Of course, by this time there is no getting out. Cameras are showing hordes of shittards scraping along the corridors on the way to the lab. Every exit is blocked by shuffling schools of shit zombies, putrid poop pods plodding toward the lab. You and Madge ain’t in deep shit yet, but it won’t be long.
You search frantically for anything that will help. Of course there isn’t anything. You and your sister are on your own. For a minute you think about throwing her to the zombies. Maybe it will give you enough time to get away. You look at her and realize she’s thinking about making you the star of the Fecal Follies.

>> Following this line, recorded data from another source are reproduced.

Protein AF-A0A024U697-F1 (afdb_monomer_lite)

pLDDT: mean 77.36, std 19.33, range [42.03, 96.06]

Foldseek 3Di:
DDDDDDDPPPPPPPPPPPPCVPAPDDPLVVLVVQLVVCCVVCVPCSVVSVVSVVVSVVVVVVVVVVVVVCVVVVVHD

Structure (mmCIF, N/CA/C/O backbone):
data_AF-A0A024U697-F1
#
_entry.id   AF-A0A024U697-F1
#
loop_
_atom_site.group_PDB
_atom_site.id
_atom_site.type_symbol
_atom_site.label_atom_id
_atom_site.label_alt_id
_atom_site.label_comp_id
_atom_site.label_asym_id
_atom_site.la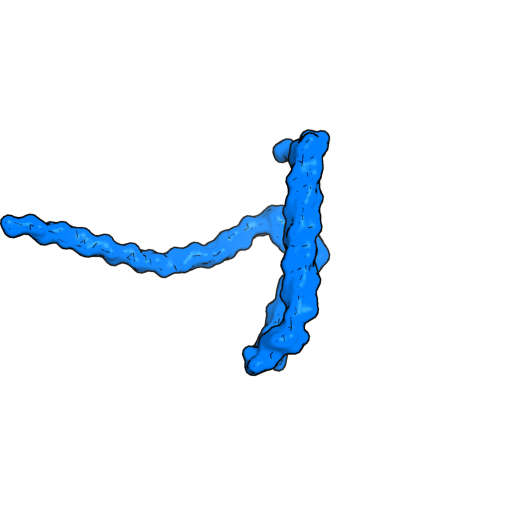bel_entity_id
_atom_site.label_seq_id
_atom_site.pdbx_PDB_ins_code
_atom_site.Cartn_x
_atom_site.Cartn_y
_atom_site.Cartn_z
_atom_site.occupancy
_atom_site.B_iso_or_equiv
_atom_site.auth_seq_id
_atom_site.auth_comp_id
_atom_site.auth_asym_id
_atom_site.auth_atom_id
_atom_site.pdbx_PDB_model_num
ATOM 1 N N . MET A 1 1 ? 21.358 -45.112 28.670 1.00 44.44 1 MET A N 1
ATOM 2 C CA . MET A 1 1 ? 20.553 -43.978 29.170 1.00 44.44 1 MET A CA 1
ATOM 3 C C . MET A 1 1 ? 21.184 -42.712 28.610 1.00 44.44 1 MET A C 1
ATOM 5 O O . MET A 1 1 ? 22.170 -42.255 29.163 1.00 44.44 1 MET A O 1
ATOM 9 N N . SER A 1 2 ? 20.715 -42.220 27.463 1.00 48.38 2 SER A N 1
ATOM 10 C CA . SER A 1 2 ? 21.266 -41.015 26.825 1.00 48.38 2 SER A CA 1
ATOM 11 C C . SER A 1 2 ? 20.142 -40.013 26.645 1.00 48.38 2 SER A C 1
ATOM 13 O O . SER A 1 2 ? 19.297 -40.162 25.765 1.00 48.38 2 SER A O 1
ATOM 15 N N . THR A 1 3 ? 20.105 -39.019 27.520 1.00 54.81 3 THR A N 1
ATOM 16 C CA . THR A 1 3 ? 19.205 -37.876 27.421 1.00 54.81 3 THR A CA 1
ATOM 17 C C . THR A 1 3 ? 19.761 -36.907 26.377 1.00 54.81 3 THR A C 1
ATOM 19 O O . THR A 1 3 ? 20.877 -36.409 26.494 1.00 54.81 3 THR A O 1
ATOM 22 N N . ARG A 1 4 ? 18.991 -36.663 25.311 1.00 58.75 4 ARG A N 1
ATOM 23 C CA . ARG A 1 4 ? 19.240 -35.561 24.369 1.00 58.75 4 ARG A CA 1
ATOM 24 C C . ARG A 1 4 ? 18.773 -34.266 25.042 1.00 58.75 4 ARG A C 1
ATOM 26 O O . ARG A 1 4 ? 17.662 -34.272 25.575 1.00 58.75 4 ARG A O 1
ATOM 33 N N . PRO A 1 5 ? 19.535 -33.163 25.014 1.00 53.78 5 PRO A N 1
ATOM 34 C CA . PRO A 1 5 ? 18.983 -31.887 25.430 1.00 53.78 5 PRO A CA 1
ATOM 35 C C . PRO A 1 5 ? 17.982 -31.407 24.372 1.00 53.78 5 PRO A C 1
ATOM 37 O O . PRO A 1 5 ? 18.242 -31.464 23.167 1.00 53.78 5 PRO A O 1
ATOM 40 N N . ALA A 1 6 ? 16.814 -30.978 24.846 1.00 51.28 6 ALA A N 1
ATOM 41 C CA . ALA A 1 6 ? 15.785 -30.353 24.037 1.00 51.28 6 ALA A CA 1
ATOM 42 C C . ALA A 1 6 ? 16.276 -28.978 23.568 1.00 51.28 6 ALA A C 1
ATOM 44 O O . ALA A 1 6 ? 16.699 -28.147 24.371 1.00 51.28 6 ALA A O 1
ATOM 45 N N . ALA A 1 7 ? 16.216 -28.754 22.258 1.00 45.91 7 ALA A N 1
ATOM 46 C CA . ALA A 1 7 ? 16.410 -27.450 21.655 1.00 45.91 7 ALA A CA 1
ATOM 47 C C . ALA A 1 7 ? 15.302 -26.503 22.137 1.00 45.91 7 ALA A C 1
ATOM 49 O O . ALA A 1 7 ? 14.157 -26.606 21.703 1.00 45.91 7 ALA A O 1
ATOM 50 N N . ALA A 1 8 ? 15.644 -25.571 23.023 1.00 42.03 8 ALA A N 1
ATOM 51 C CA . ALA A 1 8 ? 14.829 -24.392 23.273 1.00 42.03 8 ALA A CA 1
ATOM 52 C C . ALA A 1 8 ? 15.133 -23.370 22.170 1.00 42.03 8 ALA A C 1
ATOM 54 O O . ALA A 1 8 ? 15.921 -22.444 22.343 1.00 42.03 8 ALA A O 1
ATOM 5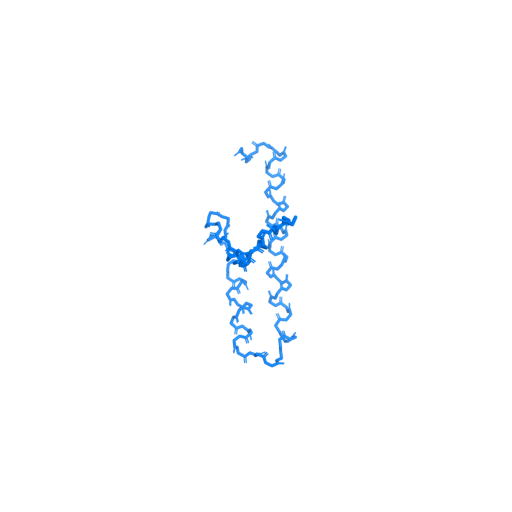5 N N . ALA A 1 9 ? 14.540 -23.586 20.997 1.00 44.66 9 ALA A N 1
ATOM 56 C CA . ALA A 1 9 ? 14.400 -22.540 20.000 1.00 44.66 9 ALA A CA 1
ATOM 57 C C . ALA A 1 9 ? 13.341 -21.559 20.515 1.00 44.66 9 ALA A C 1
ATOM 59 O O . ALA A 1 9 ? 12.148 -21.722 20.258 1.00 44.66 9 ALA A O 1
ATOM 60 N N . SER A 1 10 ? 13.773 -20.551 21.273 1.00 47.56 10 SER A N 1
ATOM 61 C CA . SER A 1 10 ? 13.005 -19.317 21.396 1.00 47.56 10 SER A CA 1
ATOM 62 C C . SER A 1 10 ? 12.949 -18.713 20.000 1.00 47.56 10 SER A C 1
ATOM 64 O O . SER A 1 10 ? 13.910 -18.109 19.531 1.00 47.56 10 SER A O 1
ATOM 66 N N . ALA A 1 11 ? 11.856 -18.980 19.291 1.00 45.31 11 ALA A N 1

“What the hell are we going to do?” You can’t seem to control the panic.
“Just calm down. Let me think.” Madge waves a shush hand at you like your mother did when she wanted quiet. It doesn’t work for Madge either.
“What’s there to think about? We’re dead. They’ll rip these hazmat suits off us like underwear at an orgy.”
“Spray ourselves with the formula,” Madge exclaims. “Even if they get us, we won’t turn to shit. We can fake dying and hold out until they leave.”
You take a gigantic hit from the atomizer, sucking it deep into your lungs as Madge removes her helmet and reaches for the antidote. Just as she’s squeezing the mist into her mouth you feel your lungs ignite. You have time to see Madge’s eyes widen in surprise before your lungs explode and flames engulf her face.